YOUR TASK: Reproduce word for word, from the entries below, the line with "ATOM 164 N N", the line with "ATOM 166 C C", and every line between them, and nothing more.

[Records from a data collection]
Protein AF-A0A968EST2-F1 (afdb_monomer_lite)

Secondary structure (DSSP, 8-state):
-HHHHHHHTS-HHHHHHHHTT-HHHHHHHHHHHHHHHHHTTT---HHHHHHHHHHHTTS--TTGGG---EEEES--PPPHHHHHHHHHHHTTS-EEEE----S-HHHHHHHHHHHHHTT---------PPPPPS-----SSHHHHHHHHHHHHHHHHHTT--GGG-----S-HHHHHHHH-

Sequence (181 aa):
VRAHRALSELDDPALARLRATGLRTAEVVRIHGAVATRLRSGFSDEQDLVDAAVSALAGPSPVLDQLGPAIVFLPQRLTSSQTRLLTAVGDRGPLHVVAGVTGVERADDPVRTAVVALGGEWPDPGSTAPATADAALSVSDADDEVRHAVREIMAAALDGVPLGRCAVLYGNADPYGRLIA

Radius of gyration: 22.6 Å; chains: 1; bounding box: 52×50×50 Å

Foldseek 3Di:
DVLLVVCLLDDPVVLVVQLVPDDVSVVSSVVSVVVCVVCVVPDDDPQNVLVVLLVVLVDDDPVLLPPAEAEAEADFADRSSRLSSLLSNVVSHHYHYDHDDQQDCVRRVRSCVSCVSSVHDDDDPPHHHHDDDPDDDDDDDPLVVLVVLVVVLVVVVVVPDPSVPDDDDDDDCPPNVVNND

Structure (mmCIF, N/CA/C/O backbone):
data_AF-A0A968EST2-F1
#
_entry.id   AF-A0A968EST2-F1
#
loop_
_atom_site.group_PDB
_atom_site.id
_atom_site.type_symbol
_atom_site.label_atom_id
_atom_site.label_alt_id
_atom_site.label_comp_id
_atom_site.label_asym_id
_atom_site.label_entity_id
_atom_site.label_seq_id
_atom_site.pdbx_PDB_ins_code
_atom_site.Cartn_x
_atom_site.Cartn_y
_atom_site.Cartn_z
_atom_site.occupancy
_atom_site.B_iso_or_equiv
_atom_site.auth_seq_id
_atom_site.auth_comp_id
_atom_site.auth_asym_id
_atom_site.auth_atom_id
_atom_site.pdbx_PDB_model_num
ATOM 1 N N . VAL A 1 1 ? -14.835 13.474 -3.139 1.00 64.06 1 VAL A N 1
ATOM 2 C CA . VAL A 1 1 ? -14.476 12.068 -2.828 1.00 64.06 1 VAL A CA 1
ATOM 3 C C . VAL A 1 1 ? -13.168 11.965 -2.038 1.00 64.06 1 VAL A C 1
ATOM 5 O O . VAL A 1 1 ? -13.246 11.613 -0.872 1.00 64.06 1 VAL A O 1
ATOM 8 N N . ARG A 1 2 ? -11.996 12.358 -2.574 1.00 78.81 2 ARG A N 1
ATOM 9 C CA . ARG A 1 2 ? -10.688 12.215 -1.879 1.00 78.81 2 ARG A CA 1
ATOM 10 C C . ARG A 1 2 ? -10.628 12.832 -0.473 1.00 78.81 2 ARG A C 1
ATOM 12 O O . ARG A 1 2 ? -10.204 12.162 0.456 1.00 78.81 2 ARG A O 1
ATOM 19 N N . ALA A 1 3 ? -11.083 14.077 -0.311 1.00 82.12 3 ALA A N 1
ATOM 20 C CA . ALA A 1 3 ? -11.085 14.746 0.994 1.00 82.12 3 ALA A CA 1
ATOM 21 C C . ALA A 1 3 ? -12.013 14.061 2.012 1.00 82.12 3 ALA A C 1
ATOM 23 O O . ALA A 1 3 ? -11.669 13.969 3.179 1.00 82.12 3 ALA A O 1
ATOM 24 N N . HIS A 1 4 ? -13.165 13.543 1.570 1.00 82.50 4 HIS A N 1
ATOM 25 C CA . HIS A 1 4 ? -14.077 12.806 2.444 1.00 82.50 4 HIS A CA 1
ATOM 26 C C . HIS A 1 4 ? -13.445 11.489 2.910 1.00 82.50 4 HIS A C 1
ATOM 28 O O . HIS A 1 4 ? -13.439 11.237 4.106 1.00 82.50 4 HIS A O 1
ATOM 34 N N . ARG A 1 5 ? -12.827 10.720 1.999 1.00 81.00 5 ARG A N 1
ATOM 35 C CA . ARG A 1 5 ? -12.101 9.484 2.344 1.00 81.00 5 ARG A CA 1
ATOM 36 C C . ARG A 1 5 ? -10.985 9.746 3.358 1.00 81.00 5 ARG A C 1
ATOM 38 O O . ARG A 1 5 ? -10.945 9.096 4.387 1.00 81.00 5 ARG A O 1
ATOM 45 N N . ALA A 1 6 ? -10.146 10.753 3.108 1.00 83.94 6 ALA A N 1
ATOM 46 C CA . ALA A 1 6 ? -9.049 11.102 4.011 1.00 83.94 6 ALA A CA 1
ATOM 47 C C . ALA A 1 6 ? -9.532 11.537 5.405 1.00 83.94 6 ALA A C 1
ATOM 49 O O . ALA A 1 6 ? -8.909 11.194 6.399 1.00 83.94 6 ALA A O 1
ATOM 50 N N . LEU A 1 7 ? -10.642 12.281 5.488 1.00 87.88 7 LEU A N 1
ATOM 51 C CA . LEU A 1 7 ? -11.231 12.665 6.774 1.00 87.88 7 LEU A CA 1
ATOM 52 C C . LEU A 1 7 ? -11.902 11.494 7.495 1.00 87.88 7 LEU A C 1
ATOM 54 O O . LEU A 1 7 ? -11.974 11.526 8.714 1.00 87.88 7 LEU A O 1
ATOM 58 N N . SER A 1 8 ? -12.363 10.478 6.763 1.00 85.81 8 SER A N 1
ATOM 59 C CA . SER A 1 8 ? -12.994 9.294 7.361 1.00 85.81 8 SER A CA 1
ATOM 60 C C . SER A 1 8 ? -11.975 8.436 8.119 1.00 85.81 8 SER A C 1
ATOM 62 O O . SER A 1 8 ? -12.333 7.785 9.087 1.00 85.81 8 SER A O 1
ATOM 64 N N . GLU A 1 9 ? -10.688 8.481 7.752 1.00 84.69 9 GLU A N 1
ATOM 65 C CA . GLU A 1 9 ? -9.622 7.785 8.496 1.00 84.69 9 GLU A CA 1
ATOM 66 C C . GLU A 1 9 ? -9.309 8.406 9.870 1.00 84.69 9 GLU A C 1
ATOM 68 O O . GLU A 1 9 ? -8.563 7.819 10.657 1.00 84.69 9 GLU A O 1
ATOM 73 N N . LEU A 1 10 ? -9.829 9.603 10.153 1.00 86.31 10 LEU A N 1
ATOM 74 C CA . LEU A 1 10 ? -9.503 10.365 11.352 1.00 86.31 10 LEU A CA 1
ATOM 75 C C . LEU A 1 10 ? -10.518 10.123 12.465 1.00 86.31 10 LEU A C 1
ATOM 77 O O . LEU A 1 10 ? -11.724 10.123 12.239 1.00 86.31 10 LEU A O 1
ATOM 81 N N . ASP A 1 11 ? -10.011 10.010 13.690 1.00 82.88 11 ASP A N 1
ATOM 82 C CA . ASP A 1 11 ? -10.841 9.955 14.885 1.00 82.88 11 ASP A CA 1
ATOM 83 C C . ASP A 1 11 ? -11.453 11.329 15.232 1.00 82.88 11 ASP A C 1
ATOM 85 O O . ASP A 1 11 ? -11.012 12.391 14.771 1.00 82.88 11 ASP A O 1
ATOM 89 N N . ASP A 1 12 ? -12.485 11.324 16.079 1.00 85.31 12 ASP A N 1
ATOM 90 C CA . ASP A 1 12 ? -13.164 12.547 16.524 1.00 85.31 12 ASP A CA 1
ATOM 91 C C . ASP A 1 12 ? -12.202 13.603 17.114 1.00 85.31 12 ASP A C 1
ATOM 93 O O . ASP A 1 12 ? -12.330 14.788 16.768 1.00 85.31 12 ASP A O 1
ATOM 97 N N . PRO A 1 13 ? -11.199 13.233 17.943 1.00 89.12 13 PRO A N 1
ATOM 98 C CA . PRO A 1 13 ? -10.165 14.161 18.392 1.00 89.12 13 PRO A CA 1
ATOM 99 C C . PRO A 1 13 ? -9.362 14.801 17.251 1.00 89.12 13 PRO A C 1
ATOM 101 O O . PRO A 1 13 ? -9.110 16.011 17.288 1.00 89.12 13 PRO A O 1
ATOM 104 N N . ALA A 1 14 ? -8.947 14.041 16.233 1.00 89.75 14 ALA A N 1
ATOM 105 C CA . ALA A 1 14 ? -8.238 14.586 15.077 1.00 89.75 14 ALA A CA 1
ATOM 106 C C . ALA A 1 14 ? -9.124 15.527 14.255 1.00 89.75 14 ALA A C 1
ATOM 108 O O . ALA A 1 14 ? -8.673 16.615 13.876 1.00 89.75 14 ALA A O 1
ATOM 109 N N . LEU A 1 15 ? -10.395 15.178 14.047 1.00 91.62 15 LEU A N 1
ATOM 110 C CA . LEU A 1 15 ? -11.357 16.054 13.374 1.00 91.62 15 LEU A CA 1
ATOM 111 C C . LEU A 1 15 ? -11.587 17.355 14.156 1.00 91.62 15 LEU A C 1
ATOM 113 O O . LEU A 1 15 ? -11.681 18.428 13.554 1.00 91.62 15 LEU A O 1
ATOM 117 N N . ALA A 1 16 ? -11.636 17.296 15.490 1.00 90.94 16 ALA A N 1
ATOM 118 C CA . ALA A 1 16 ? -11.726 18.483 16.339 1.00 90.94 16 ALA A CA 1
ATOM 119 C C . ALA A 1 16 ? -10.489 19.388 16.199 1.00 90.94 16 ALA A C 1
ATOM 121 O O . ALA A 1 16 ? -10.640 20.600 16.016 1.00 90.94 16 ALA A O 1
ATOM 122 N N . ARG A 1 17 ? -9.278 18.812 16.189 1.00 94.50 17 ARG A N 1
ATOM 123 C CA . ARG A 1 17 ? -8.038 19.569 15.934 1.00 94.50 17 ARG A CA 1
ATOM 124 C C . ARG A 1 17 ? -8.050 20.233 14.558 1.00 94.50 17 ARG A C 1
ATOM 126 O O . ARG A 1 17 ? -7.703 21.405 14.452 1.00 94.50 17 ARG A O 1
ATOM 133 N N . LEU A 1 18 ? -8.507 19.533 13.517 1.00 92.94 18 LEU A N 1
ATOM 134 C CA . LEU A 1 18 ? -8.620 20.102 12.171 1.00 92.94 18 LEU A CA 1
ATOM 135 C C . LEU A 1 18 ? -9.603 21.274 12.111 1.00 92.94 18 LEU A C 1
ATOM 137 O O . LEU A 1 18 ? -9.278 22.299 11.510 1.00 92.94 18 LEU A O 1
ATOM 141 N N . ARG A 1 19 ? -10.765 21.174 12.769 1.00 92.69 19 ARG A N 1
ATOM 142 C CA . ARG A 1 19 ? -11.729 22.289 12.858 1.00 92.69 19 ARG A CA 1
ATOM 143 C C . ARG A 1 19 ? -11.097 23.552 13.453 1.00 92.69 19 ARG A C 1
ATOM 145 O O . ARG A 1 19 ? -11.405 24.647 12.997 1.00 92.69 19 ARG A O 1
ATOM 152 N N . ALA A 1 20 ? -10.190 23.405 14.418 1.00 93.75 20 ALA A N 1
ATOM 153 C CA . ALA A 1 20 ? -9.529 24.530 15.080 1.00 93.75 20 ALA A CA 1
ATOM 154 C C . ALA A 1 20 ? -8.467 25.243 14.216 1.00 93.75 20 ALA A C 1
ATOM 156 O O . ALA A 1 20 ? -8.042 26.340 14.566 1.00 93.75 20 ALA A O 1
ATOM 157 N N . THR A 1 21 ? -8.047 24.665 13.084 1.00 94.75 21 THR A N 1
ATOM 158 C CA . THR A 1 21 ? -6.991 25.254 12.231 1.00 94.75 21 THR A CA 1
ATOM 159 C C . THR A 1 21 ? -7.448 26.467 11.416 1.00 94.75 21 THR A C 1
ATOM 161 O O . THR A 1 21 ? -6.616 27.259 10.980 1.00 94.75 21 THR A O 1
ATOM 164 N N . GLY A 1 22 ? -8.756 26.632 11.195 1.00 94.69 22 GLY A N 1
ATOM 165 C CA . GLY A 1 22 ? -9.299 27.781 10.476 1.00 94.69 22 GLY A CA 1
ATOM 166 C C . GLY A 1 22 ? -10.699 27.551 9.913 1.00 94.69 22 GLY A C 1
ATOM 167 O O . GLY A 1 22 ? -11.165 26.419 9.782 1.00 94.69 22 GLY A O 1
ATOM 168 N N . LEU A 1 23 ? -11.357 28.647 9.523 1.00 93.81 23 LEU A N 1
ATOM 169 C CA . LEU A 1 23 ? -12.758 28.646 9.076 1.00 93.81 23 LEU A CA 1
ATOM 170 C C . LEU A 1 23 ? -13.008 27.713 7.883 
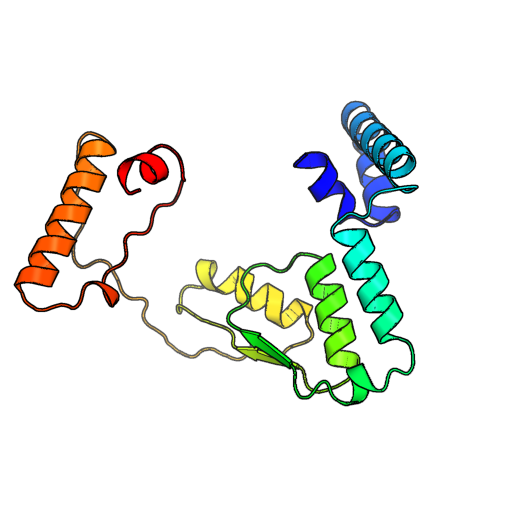1.00 93.81 23 LEU A C 1
ATOM 172 O O . LEU A 1 23 ? -13.971 26.951 7.876 1.00 93.81 23 LEU A O 1
ATOM 176 N N . ARG A 1 24 ? -12.114 27.722 6.886 1.00 92.81 24 ARG A N 1
ATOM 177 C CA . ARG A 1 24 ? -12.250 26.861 5.702 1.00 92.81 24 ARG A CA 1
ATOM 178 C C . ARG A 1 24 ? -12.141 25.379 6.060 1.00 92.81 24 ARG A C 1
ATOM 180 O O . ARG A 1 24 ? -12.927 24.580 5.561 1.00 92.81 24 ARG A O 1
ATOM 187 N N . THR A 1 25 ? -11.192 25.005 6.916 1.00 93.38 25 THR A N 1
ATOM 188 C CA . THR A 1 25 ? -11.027 23.613 7.358 1.00 93.38 25 THR A CA 1
ATOM 189 C C . THR A 1 25 ? -12.229 23.160 8.180 1.00 93.38 25 THR A C 1
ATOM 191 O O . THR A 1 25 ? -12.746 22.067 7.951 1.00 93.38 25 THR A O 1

RESPONSE BOX:
ATOM 164 N N . GLY A 1 22 ? -8.756 26.632 11.195 1.00 94.69 22 GLY A N 1
ATOM 165 C CA . GLY A 1 22 ? -9.299 27.781 10.476 1.00 94.69 22 GLY A CA 1
ATOM 166 C C . GLY A 1 22 ? -10.699 27.551 9.913 1.00 94.69 22 GLY A C 1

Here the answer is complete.